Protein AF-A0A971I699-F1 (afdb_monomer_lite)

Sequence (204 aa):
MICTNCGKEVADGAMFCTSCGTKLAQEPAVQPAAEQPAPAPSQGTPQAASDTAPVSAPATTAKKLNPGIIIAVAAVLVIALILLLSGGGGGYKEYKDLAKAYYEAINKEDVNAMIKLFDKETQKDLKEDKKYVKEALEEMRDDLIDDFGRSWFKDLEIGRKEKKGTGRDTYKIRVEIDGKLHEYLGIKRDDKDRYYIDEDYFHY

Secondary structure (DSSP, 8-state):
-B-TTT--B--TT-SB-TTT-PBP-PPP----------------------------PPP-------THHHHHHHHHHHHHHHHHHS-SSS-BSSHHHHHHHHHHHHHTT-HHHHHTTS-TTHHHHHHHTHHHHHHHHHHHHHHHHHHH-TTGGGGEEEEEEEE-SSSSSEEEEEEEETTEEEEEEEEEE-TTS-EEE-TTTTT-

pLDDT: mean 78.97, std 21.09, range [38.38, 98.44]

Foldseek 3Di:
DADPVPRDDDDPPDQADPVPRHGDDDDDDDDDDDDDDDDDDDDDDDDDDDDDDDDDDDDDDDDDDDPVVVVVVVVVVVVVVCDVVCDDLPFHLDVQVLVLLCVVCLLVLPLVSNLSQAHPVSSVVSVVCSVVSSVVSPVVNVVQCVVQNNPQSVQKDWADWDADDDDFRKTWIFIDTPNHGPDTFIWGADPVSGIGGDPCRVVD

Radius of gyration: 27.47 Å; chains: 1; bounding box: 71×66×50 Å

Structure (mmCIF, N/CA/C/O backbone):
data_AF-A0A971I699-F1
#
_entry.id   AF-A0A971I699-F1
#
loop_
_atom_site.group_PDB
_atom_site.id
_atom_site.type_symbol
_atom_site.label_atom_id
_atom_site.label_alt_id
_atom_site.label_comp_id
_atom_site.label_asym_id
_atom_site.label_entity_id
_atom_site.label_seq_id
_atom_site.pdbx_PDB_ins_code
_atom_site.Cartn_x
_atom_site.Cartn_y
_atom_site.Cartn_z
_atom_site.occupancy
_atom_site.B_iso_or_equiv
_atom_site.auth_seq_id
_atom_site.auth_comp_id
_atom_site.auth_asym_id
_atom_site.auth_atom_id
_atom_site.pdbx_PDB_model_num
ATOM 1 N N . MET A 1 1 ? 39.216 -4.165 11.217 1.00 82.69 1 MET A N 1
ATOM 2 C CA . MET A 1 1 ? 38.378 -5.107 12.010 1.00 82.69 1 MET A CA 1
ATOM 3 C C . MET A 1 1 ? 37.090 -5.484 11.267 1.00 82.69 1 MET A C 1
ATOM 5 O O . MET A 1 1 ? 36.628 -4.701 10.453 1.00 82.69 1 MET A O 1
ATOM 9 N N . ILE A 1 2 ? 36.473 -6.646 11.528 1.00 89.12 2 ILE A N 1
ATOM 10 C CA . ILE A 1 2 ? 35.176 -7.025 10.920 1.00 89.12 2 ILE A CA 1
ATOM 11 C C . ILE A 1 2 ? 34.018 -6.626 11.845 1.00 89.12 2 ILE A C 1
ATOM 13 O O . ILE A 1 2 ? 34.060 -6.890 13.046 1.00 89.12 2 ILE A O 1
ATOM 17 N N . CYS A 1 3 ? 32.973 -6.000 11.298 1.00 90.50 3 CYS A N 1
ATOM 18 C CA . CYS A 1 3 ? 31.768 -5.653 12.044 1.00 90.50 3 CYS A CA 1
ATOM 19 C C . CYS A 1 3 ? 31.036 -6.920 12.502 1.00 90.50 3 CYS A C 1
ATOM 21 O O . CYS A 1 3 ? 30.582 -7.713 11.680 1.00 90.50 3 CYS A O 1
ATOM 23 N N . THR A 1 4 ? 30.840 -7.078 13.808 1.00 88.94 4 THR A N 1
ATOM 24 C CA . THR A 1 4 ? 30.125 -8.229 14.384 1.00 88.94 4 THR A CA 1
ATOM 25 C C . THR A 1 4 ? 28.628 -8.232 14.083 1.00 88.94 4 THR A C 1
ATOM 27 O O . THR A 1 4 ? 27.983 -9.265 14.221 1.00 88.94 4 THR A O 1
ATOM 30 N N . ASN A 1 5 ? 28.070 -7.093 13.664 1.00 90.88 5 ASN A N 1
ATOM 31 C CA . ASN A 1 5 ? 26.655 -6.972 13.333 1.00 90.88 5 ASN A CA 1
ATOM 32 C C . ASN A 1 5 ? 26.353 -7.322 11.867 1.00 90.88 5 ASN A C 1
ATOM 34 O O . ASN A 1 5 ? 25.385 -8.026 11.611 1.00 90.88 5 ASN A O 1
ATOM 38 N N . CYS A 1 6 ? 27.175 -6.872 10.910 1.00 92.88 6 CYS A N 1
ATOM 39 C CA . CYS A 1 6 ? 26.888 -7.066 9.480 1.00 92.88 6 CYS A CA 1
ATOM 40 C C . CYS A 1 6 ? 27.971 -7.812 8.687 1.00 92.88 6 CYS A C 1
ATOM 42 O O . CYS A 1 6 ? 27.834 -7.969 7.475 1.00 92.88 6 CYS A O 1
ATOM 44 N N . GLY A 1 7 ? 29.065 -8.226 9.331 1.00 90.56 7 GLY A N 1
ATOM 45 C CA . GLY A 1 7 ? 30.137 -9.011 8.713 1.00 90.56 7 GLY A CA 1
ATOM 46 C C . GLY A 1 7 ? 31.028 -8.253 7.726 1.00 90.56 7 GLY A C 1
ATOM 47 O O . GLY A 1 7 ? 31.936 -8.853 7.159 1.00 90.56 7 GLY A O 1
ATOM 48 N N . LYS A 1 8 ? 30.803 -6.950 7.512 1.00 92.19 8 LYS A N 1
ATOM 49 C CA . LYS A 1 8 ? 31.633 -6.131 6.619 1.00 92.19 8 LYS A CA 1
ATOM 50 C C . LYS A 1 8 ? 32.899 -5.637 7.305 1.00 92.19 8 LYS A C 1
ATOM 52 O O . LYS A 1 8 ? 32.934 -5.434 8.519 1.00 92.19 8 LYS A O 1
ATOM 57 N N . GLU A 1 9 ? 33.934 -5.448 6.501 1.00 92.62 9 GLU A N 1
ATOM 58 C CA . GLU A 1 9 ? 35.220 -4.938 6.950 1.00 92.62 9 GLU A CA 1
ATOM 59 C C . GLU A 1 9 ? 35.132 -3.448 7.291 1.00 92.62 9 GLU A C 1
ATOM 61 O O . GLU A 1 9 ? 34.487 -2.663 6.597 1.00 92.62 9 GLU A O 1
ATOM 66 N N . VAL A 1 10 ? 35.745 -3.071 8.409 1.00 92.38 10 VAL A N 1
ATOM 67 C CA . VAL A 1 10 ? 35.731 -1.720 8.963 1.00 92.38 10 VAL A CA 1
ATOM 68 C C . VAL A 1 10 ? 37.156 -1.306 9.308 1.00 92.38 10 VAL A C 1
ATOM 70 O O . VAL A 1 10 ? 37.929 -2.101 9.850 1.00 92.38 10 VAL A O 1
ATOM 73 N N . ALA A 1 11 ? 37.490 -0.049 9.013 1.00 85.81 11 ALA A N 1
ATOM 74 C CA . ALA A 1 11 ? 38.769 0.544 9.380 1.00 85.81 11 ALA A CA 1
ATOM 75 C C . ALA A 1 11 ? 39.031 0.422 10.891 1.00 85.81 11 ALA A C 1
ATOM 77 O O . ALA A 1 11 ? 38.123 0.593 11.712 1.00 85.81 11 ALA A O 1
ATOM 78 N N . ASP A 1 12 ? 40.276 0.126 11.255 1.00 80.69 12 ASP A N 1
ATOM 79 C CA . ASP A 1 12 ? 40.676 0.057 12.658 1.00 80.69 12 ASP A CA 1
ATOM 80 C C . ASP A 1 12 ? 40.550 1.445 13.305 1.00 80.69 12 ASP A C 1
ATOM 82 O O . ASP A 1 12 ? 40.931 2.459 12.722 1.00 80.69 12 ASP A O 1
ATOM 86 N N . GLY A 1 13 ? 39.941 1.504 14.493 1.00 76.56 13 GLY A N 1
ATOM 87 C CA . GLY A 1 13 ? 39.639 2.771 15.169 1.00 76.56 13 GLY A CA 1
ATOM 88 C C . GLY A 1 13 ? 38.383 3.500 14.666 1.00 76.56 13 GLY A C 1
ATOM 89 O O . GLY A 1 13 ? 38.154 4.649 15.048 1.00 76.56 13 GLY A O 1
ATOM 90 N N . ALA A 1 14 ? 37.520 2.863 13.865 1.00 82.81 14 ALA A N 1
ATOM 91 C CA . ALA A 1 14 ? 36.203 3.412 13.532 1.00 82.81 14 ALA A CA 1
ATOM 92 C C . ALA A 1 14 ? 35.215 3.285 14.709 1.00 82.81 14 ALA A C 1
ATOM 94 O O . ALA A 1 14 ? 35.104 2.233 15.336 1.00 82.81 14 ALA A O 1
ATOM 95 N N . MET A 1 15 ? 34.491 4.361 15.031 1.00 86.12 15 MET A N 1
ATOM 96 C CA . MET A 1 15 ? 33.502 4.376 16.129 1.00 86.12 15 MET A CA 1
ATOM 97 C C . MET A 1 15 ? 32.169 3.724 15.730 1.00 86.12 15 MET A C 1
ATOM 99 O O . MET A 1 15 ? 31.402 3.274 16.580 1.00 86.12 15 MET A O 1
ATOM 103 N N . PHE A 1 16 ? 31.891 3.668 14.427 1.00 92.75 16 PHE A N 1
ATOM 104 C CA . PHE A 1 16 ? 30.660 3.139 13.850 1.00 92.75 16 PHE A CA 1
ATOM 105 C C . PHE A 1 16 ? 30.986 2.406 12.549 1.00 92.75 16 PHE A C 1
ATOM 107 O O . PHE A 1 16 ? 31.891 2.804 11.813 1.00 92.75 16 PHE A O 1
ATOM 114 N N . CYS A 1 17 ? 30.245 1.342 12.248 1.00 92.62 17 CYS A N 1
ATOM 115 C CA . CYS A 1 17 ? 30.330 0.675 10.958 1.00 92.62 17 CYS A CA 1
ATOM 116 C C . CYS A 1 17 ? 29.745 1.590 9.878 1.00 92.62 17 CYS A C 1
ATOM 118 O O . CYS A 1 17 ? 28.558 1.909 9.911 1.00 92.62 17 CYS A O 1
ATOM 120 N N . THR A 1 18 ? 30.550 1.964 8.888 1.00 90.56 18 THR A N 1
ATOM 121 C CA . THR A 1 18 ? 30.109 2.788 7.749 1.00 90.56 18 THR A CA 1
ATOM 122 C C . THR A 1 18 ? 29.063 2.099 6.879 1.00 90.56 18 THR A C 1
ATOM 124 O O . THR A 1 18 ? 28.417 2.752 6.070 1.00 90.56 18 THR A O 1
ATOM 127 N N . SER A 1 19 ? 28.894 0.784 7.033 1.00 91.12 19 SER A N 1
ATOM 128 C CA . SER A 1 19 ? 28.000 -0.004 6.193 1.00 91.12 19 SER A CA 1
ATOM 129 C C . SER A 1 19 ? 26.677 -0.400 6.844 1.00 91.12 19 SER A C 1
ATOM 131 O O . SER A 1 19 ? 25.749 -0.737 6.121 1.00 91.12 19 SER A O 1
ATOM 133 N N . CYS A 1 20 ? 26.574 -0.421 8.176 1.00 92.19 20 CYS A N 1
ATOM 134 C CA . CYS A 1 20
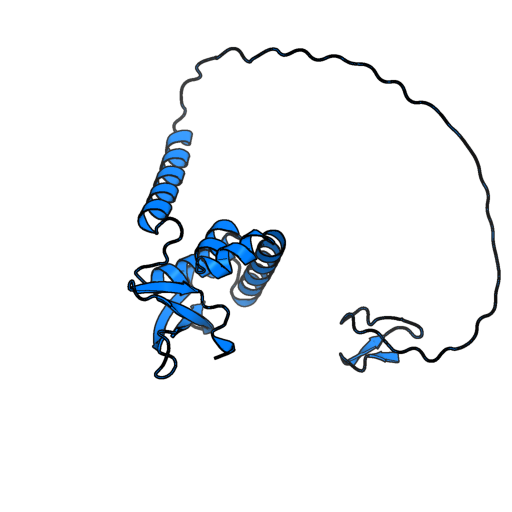 ? 25.307 -0.725 8.862 1.00 92.19 20 CYS A CA 1
ATOM 135 C C . CYS A 1 20 ? 24.989 0.219 10.029 1.00 92.19 20 CYS A C 1
ATOM 137 O O . CYS A 1 20 ? 24.032 -0.008 10.759 1.00 92.19 20 CYS A O 1
ATOM 139 N N . GLY A 1 21 ? 25.818 1.239 10.269 1.00 89.38 21 GLY A N 1
ATOM 140 C CA . GLY A 1 21 ? 25.616 2.227 11.332 1.00 89.38 21 GLY A CA 1
ATOM 141 C C . GLY A 1 21 ? 25.843 1.709 12.755 1.00 89.38 21 GLY A C 1
ATOM 142 O O . GLY A 1 21 ? 25.817 2.496 13.699 1.00 89.38 21 GLY A O 1
ATOM 143 N N . THR A 1 22 ? 26.106 0.409 12.943 1.00 92.44 22 THR A N 1
ATOM 144 C CA . THR A 1 22 ? 26.300 -0.166 14.281 1.00 92.44 22 THR A CA 1
ATOM 145 C C . THR A 1 22 ? 27.534 0.430 14.949 1.00 92.44 22 THR A C 1
ATOM 147 O O . THR A 1 22 ? 28.632 0.405 14.388 1.00 92.44 22 THR A O 1
ATOM 150 N N . LYS A 1 23 ? 27.355 0.939 16.172 1.00 91.56 23 LYS A N 1
ATOM 151 C CA . LYS A 1 23 ? 28.442 1.446 17.009 1.00 91.56 23 LYS A CA 1
ATOM 152 C C . LYS A 1 23 ? 29.399 0.311 17.364 1.00 91.56 23 LYS A C 1
ATOM 154 O O . LYS A 1 23 ? 28.978 -0.722 17.879 1.00 91.56 23 LYS A O 1
ATOM 159 N N . LEU A 1 24 ? 30.682 0.512 17.096 1.00 86.50 24 LEU A N 1
ATOM 160 C CA . LEU A 1 24 ? 31.727 -0.452 17.413 1.00 86.50 24 LEU A CA 1
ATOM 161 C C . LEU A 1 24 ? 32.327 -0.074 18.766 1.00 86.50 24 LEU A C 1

= = = =

— WHAT YOU NEED TO DO —
Take the line that contains "ATOM 124 O O" and every line after it up to the end of the records above, and restate them exactly, without the pictures.

— WORKED SOLUTION —
ATOM 124 O O . THR A 1 18 ? 28.417 2.752 6.070 1.00 90.56 18 THR A O 1
ATOM 127 N N . SER A 1 19 ? 28.894 0.784 7.033 1.00 91.12 19 SER A N 1
ATOM 128 C CA . SER A 1 19 ? 28.000 -0.004 6.193 1.00 91.12 19 SER A CA 1
ATOM 129 C C . SER A 1 19 ? 26.677 -0.400 6.844 1.00 91.12 19 SER A C 1
ATOM 131 O O . SER A 1 19 ? 25.749 -0.737 6.121 1.00 91.12 19 SER A O 1
ATOM 133 N N . CYS A 1 20 ? 26.574 -0.421 8.176 1.00 92.19 20 CYS A N 1
ATOM 134 C CA . CYS A 1 20
 ? 25.307 -0.725 8.862 1.00 92.19 20 CYS A CA 1
ATOM 135 C C . CYS A 1 20 ? 24.989 0.219 10.029 1.00 92.19 20 CYS A C 1
ATOM 137 O O . CYS A 1 20 ? 24.032 -0.008 10.759 1.00 92.19 20 CYS A O 1
ATOM 139 N N . GLY A 1 21 ? 25.818 1.239 10.269 1.00 89.38 21 GLY A N 1
ATOM 140 C CA . GLY A 1 21 ? 25.616 2.227 11.332 1.00 89.38 21 GLY A CA 1
ATOM 141 C C . GLY A 1 21 ? 25.843 1.709 12.755 1.00 89.38 21 GLY A C 1
ATOM 142 O O . GLY A 1 21 ? 25.817 2.496 13.699 1.00 89.38 21 GLY A O 1
ATOM 143 N N . THR A 1 22 ? 26.106 0.409 12.943 1.00 92.44 22 THR A N 1
ATOM 144 C CA . THR A 1 22 ? 26.300 -0.166 14.281 1.00 92.44 22 THR A CA 1
ATOM 145 C C . THR A 1 22 ? 27.534 0.430 14.949 1.00 92.44 22 THR A C 1
ATOM 147 O O . THR A 1 22 ? 28.632 0.405 14.388 1.00 92.44 22 THR A O 1
ATOM 150 N N . LYS A 1 23 ? 27.355 0.939 16.172 1.00 91.56 23 LYS A N 1
ATOM 151 C CA . LYS A 1 23 ? 28.442 1.446 17.009 1.00 91.56 23 LYS A CA 1
ATOM 152 C C . LYS A 1 23 ? 29.399 0.311 17.364 1.00 91.56 23 LYS A C 1
ATOM 154 O O . LYS A 1 23 ? 28.978 -0.722 17.879 1.00 91.56 23 LYS A O 1
ATOM 159 N N . LEU A 1 24 ? 30.682 0.512 17.096 1.00 86.50 24 LEU A N 1
ATOM 160 C CA . LEU A 1 24 ? 31.727 -0.452 17.413 1.00 86.50 24 LEU A CA 1
ATOM 161 C C . LEU A 1 24 ? 32.327 -0.074 18.766 1.00 86.50 24 LEU A C 1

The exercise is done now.